Originally posted by: Idontcare
Ah I see now, excellent, I agree to the fullest with your statements.
To put it another way we could say that there isn't much in the current penryn design which critically bottlenecks it's IPC with current desktop apps...save for those corner cases involving unaligned cache steps and things that saturate a quad-pumped FSB (bandwidth limitations).
For those corner cases on the desktop segment the Nehalem architecture will markedly triumph over Penryn at similiar clockspeeds as these weaknesses in Penryn are expected to be handidly dealt with by Nehalem's improvements.
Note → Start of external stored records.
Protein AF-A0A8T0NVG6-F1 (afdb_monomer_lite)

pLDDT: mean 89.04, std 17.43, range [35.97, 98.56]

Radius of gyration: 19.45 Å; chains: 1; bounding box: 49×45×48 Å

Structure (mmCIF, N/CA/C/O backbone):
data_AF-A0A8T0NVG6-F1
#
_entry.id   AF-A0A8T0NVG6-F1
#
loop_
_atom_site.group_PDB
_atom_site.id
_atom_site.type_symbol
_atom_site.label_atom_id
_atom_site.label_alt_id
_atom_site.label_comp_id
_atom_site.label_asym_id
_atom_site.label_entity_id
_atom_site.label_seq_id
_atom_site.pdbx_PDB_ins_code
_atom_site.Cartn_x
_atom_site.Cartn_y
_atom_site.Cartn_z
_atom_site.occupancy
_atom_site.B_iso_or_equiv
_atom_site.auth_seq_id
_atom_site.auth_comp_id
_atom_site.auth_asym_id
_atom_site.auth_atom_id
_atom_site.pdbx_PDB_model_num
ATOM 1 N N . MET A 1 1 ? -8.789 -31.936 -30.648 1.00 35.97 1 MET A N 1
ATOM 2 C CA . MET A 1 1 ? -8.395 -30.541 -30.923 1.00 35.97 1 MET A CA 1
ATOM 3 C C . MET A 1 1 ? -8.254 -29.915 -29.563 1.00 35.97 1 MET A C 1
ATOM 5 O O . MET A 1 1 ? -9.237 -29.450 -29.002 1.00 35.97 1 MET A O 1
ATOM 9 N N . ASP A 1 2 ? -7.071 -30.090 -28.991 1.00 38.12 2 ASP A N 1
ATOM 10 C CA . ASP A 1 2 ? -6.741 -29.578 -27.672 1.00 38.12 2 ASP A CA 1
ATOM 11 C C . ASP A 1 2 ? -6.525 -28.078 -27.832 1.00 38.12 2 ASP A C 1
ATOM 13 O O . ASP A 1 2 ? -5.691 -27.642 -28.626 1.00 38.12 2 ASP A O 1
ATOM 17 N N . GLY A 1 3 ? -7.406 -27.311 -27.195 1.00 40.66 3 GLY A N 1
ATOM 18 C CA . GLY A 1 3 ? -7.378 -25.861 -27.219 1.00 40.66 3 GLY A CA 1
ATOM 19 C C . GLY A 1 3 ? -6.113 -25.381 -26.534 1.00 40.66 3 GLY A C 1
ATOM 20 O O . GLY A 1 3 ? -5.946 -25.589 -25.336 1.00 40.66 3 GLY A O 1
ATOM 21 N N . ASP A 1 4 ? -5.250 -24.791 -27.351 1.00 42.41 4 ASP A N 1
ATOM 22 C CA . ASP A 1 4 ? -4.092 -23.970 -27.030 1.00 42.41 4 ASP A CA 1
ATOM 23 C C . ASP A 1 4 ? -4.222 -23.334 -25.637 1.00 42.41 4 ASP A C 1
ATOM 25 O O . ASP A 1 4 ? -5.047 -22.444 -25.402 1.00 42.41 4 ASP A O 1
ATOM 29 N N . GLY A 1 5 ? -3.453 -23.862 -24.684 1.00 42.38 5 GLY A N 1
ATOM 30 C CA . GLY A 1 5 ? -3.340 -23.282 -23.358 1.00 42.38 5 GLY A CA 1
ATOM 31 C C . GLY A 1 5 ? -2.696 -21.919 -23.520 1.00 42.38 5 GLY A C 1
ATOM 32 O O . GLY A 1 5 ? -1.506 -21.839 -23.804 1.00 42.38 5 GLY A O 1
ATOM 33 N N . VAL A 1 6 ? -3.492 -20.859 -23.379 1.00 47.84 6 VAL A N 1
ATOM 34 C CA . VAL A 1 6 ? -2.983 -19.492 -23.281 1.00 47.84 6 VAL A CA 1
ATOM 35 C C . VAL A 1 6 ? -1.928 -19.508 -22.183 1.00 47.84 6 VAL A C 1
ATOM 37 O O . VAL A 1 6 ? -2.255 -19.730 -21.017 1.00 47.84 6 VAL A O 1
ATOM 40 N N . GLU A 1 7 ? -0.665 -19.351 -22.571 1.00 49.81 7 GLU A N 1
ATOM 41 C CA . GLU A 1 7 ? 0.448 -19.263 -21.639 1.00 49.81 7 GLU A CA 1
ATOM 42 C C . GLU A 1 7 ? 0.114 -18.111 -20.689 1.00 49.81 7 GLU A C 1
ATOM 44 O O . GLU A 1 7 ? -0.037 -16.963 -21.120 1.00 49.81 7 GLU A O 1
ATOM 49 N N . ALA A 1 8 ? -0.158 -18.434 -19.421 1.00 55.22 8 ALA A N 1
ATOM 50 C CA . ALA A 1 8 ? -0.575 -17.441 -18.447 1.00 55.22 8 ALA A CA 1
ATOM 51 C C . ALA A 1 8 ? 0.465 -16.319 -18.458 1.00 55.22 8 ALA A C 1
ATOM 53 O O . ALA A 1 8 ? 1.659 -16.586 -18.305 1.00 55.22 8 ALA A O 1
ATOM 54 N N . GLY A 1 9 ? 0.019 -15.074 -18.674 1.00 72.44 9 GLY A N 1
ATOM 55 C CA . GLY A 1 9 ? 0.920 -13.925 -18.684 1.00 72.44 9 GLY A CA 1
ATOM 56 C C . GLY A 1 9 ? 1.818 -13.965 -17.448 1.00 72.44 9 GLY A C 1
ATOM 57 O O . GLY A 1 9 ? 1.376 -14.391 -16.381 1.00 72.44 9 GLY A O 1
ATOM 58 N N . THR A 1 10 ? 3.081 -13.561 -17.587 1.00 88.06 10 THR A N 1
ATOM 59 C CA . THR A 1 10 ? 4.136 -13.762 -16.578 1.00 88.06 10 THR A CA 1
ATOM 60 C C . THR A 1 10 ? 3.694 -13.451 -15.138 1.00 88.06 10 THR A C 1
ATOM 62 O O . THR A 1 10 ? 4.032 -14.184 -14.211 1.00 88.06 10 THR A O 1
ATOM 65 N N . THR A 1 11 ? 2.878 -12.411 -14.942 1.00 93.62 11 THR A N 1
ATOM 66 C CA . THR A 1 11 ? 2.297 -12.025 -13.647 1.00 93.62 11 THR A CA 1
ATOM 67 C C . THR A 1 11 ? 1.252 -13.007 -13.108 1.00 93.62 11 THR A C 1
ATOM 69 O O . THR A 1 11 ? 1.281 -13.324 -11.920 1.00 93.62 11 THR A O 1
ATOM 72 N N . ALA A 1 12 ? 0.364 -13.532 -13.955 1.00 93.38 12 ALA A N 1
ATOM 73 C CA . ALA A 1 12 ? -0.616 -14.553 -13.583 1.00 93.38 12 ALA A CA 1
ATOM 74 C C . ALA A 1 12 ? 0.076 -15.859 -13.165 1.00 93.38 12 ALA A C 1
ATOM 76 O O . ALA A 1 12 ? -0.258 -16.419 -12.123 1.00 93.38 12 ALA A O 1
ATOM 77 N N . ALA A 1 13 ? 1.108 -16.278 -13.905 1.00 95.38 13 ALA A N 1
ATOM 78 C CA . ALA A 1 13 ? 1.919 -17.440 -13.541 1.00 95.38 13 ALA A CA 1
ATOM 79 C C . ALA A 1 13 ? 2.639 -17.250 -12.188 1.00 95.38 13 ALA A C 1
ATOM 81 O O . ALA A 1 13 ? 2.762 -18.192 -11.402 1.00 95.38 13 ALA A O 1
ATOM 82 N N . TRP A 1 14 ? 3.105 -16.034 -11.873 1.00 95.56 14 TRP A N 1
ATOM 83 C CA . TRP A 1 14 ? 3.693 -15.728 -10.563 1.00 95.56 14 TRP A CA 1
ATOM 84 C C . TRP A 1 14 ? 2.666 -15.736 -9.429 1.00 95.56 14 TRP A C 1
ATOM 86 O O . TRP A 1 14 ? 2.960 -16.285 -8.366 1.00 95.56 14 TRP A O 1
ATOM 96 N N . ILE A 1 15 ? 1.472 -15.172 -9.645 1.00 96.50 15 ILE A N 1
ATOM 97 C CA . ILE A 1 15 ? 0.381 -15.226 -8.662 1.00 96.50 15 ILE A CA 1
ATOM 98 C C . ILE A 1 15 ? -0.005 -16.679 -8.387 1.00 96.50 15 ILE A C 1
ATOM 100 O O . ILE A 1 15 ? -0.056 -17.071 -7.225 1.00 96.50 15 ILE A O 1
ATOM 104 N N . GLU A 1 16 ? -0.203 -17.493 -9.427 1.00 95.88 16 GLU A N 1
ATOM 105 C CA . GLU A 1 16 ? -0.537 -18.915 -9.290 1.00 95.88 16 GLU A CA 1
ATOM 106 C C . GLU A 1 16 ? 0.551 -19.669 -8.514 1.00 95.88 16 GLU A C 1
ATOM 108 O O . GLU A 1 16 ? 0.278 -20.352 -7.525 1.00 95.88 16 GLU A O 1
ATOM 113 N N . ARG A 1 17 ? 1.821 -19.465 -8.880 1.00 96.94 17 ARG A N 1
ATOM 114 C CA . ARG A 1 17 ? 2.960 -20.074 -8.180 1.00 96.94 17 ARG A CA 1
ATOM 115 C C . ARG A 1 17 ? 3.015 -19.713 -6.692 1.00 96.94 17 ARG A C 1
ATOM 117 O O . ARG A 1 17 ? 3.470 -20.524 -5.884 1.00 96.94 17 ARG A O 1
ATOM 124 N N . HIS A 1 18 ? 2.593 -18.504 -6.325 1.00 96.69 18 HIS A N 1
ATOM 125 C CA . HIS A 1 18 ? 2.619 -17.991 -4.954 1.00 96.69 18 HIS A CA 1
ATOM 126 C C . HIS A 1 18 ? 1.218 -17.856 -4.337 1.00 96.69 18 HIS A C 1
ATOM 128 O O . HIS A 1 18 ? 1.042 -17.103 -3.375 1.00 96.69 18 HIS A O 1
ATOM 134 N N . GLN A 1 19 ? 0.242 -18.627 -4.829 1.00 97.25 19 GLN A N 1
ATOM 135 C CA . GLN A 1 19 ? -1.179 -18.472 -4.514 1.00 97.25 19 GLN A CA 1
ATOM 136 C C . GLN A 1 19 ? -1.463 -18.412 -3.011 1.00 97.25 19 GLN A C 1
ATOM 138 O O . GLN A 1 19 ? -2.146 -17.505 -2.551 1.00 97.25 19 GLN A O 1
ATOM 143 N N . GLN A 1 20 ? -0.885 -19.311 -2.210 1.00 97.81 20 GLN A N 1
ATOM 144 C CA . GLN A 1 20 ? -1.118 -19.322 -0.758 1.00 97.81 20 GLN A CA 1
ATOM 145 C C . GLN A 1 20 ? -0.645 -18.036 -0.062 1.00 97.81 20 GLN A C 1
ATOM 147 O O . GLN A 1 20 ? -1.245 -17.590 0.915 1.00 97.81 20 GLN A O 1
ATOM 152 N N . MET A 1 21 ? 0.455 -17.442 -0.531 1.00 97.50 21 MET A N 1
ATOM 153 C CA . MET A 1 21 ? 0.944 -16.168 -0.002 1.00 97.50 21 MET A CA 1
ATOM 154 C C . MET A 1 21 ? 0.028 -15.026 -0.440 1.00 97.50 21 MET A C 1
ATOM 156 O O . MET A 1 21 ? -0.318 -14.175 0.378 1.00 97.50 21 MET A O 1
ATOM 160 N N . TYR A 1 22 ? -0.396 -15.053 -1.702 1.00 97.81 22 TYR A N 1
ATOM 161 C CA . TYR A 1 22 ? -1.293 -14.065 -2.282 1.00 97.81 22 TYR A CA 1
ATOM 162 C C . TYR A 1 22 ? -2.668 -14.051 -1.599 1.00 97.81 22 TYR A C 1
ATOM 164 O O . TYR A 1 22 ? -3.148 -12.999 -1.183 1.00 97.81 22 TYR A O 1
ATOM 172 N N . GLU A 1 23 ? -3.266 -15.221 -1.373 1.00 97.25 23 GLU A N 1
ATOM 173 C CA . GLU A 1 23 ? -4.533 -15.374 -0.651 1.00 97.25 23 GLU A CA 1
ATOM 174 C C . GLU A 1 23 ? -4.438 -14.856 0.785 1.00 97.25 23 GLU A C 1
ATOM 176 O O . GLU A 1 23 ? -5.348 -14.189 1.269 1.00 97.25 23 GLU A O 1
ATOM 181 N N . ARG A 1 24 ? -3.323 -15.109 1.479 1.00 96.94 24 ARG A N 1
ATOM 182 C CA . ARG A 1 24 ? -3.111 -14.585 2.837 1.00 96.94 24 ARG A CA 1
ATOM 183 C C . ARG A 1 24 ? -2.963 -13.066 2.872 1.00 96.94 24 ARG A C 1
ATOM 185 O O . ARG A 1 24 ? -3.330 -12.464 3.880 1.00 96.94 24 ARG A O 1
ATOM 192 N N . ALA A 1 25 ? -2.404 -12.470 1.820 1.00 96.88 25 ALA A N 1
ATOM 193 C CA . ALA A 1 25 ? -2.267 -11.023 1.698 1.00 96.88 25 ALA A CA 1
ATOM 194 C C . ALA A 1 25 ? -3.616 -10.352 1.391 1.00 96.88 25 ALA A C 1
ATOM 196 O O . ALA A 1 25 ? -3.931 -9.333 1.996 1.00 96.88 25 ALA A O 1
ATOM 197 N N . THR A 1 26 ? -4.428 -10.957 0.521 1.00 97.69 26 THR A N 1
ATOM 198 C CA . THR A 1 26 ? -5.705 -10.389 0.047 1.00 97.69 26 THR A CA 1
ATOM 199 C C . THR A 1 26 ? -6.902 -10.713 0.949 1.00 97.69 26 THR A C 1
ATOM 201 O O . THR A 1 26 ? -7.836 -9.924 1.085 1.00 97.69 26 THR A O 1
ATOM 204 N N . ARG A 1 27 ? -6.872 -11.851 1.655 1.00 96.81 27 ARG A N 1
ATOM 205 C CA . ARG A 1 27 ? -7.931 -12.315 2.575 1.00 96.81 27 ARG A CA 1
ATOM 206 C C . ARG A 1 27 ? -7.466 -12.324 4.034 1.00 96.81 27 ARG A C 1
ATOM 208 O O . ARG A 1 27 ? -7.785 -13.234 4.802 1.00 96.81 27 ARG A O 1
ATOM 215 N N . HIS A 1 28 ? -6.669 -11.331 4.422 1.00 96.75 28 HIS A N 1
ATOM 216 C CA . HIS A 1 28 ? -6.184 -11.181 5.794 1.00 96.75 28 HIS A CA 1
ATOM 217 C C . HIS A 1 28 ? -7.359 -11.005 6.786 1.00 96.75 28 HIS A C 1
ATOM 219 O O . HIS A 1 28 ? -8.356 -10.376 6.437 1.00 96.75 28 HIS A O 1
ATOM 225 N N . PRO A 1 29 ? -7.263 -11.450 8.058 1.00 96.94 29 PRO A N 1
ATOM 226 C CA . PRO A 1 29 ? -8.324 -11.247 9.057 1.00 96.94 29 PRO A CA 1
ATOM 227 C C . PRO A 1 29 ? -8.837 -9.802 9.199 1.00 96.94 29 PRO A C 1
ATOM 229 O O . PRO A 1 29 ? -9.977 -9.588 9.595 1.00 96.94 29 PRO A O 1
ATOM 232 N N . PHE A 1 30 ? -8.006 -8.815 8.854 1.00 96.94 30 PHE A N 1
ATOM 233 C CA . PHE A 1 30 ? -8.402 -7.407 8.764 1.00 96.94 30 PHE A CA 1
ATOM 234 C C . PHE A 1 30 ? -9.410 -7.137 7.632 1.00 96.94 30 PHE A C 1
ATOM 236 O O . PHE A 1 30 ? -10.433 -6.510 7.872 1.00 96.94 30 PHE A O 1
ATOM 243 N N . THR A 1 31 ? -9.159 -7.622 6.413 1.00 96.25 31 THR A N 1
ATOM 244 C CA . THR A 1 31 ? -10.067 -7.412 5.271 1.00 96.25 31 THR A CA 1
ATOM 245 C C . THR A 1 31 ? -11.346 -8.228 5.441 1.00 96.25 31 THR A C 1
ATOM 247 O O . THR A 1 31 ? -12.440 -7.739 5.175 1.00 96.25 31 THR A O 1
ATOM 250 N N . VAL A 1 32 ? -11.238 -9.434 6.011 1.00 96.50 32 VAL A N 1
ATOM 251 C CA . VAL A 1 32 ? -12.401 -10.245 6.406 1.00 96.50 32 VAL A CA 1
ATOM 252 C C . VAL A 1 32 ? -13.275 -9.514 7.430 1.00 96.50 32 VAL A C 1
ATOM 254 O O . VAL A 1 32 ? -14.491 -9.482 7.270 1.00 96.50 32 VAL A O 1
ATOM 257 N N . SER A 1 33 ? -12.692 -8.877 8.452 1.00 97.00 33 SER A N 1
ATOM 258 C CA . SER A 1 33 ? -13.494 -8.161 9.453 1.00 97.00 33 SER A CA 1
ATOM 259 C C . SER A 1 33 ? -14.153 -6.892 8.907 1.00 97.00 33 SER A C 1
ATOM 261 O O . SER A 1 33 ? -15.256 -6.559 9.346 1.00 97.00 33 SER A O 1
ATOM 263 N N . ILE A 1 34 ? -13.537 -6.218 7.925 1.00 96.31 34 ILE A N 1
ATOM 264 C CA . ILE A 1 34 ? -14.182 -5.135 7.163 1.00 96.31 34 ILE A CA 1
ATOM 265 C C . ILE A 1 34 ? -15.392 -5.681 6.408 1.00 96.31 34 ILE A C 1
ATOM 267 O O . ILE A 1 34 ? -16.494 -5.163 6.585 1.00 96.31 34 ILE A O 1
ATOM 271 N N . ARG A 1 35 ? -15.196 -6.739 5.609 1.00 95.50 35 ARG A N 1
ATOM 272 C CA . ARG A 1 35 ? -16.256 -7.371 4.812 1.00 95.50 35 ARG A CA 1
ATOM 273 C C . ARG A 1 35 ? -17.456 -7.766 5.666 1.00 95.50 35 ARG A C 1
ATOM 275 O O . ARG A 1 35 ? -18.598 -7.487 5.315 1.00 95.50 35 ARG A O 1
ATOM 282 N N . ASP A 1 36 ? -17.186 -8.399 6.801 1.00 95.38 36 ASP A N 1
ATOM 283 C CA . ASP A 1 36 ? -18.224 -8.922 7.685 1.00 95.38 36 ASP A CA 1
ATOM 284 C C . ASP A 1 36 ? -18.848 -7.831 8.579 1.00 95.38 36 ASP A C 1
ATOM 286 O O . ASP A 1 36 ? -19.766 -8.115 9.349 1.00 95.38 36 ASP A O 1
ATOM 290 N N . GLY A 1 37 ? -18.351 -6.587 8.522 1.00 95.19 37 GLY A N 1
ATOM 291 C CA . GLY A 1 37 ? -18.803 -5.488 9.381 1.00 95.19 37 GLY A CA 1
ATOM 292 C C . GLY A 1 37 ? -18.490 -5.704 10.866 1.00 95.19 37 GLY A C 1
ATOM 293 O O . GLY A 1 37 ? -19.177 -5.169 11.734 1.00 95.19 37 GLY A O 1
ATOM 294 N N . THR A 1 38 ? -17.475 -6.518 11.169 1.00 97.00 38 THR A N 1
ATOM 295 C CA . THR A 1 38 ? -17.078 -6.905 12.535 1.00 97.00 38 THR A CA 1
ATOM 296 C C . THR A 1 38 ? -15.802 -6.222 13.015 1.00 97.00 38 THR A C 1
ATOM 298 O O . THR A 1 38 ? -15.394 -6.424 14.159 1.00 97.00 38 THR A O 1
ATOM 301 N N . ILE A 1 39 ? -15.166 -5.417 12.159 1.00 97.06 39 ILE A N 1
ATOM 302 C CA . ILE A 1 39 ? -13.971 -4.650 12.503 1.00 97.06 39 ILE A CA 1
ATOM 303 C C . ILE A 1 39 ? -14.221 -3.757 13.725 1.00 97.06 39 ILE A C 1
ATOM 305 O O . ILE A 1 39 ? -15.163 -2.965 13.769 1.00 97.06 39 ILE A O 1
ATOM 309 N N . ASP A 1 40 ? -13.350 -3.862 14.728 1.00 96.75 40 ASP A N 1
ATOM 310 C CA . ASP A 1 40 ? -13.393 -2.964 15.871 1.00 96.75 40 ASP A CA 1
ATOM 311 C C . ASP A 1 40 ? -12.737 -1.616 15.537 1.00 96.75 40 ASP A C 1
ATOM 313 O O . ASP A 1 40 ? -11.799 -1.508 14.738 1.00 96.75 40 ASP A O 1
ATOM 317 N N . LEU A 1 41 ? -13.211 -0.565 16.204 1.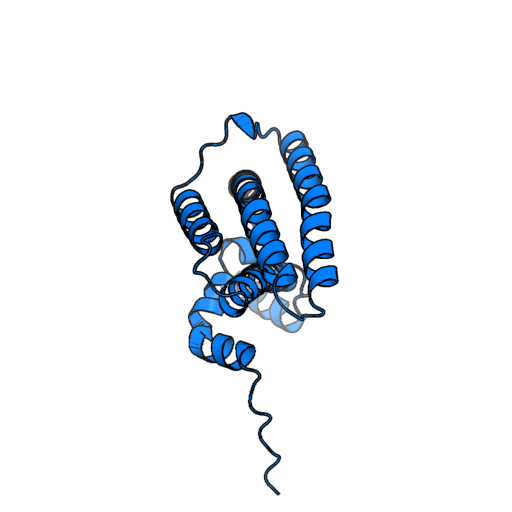00 96.62 41 LEU A N 1
ATOM 318 C CA . LEU A 1 41 ? -12.756 0.791 15.928 1.00 96.62 41 LEU A CA 1
ATOM 319 C 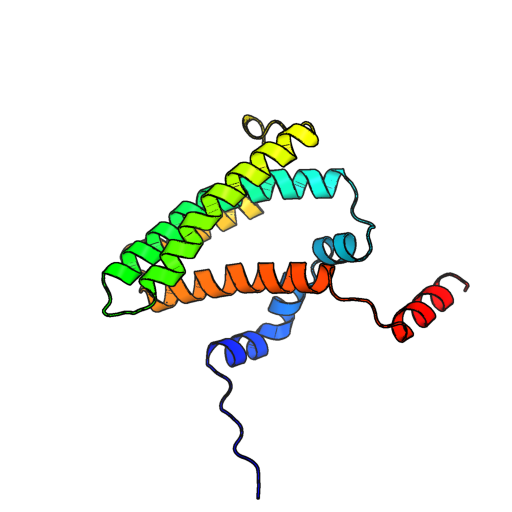C . LEU A 1 41 ? -11.255 0.989 16.205 1.00 96.62 41 LEU A C 1
ATOM 321 O O . LEU A 1 41 ? -10.615 1.803 15.543 1.00 96.62 41 LEU A O 1
ATOM 325 N N . SER A 1 42 ? -10.669 0.267 17.165 1.00 97.12 42 SER A N 1
ATOM 326 C CA . SER A 1 42 ? -9.245 0.411 17.481 1.00 97.12 42 SER A CA 1
ATOM 327 C C . SER A 1 42 ? -8.363 -0.169 16.375 1.00 97.12 42 SER A C 1
ATOM 329 O O . SER A 1 42 ? -7.378 0.462 15.983 1.00 97.12 42 SER A O 1
ATOM 331 N N . THR A 1 43 ? -8.769 -1.302 15.797 1.00 97.69 43 THR A N 1
ATOM 332 C CA . THR A 1 43 ? -8.129 -1.908 14.627 1.00 97.69 43 THR A CA 1
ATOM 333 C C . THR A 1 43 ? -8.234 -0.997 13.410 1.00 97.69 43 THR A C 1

For everything else on the desktop (your single-threaded and perhaps up to quad threaded), Nehalem will need to bring more clockspeed to the table as IPC by itself is not devastingly improved upon unless you walk out the thread axis to something >4.
It does give Deneb a shot at effectively catching up to the performance numbers that desktop users will actually use...does nothing to ASP's though if Intel really does hawk their 2.66GHz bloomfield for $284 as Amberclad reported.
Originally posted by: VirtualLarry
Personally, I still think that Microsoft is missing the boat on not offering a multi-User version of Vista, one in which you can use a multi-headed video card, and some extra USB keyboards and mice, and allow multiple users to log in and use the PC at one time, effectively turning a single PC into multiple PCs. Computers are becoming powerful enough to do that, even to be able to play 3D games amongst each other on the same CPU! So why isn't Microsoft jumping on this high-end bandwagon?
Charge for CALs, just like server OSes. The effect is the same, the user logs into the computer and uses the applications. What does it matter if they are using RDP protocol, or directly logging in to the machine.Originally posted by: uclaLabrat
Because microsoft would then want to charge people 8 times for one product license? That wouldn't fly :-D
Originally posted by: VirtualLarry
Charge for CALs, just like server OSes. The effect is the same, the user logs into the computer and uses the applications. What does it matter if they are using RDP protocol, or directly logging in to the machine.Originally posted by: uclaLabrat
Because microsoft would then want to charge people 8 times for one product license? That wouldn't fly :-D
Originally posted by: Idontcare
A possibility here is that it (multi-core & multi-thread/core) is occuring on a far faster timeline than Microsoft is able to change strategies and capitalize on.
Even the internet caught microsoft by total surprise and there efforts to jump on the bandwagon took quite a looong time. Netscape and AOL had a good run for a while.
Right now Microsoft is still blinded by their desire to dominate the web, ala there pre-occupation with google and yahoo.
This hardware cadence is just way too rapid for Microsoft to lock too. Just look at how disconnected the GPU and game programmers are at times and they are all far smaller and far nimbler business entities.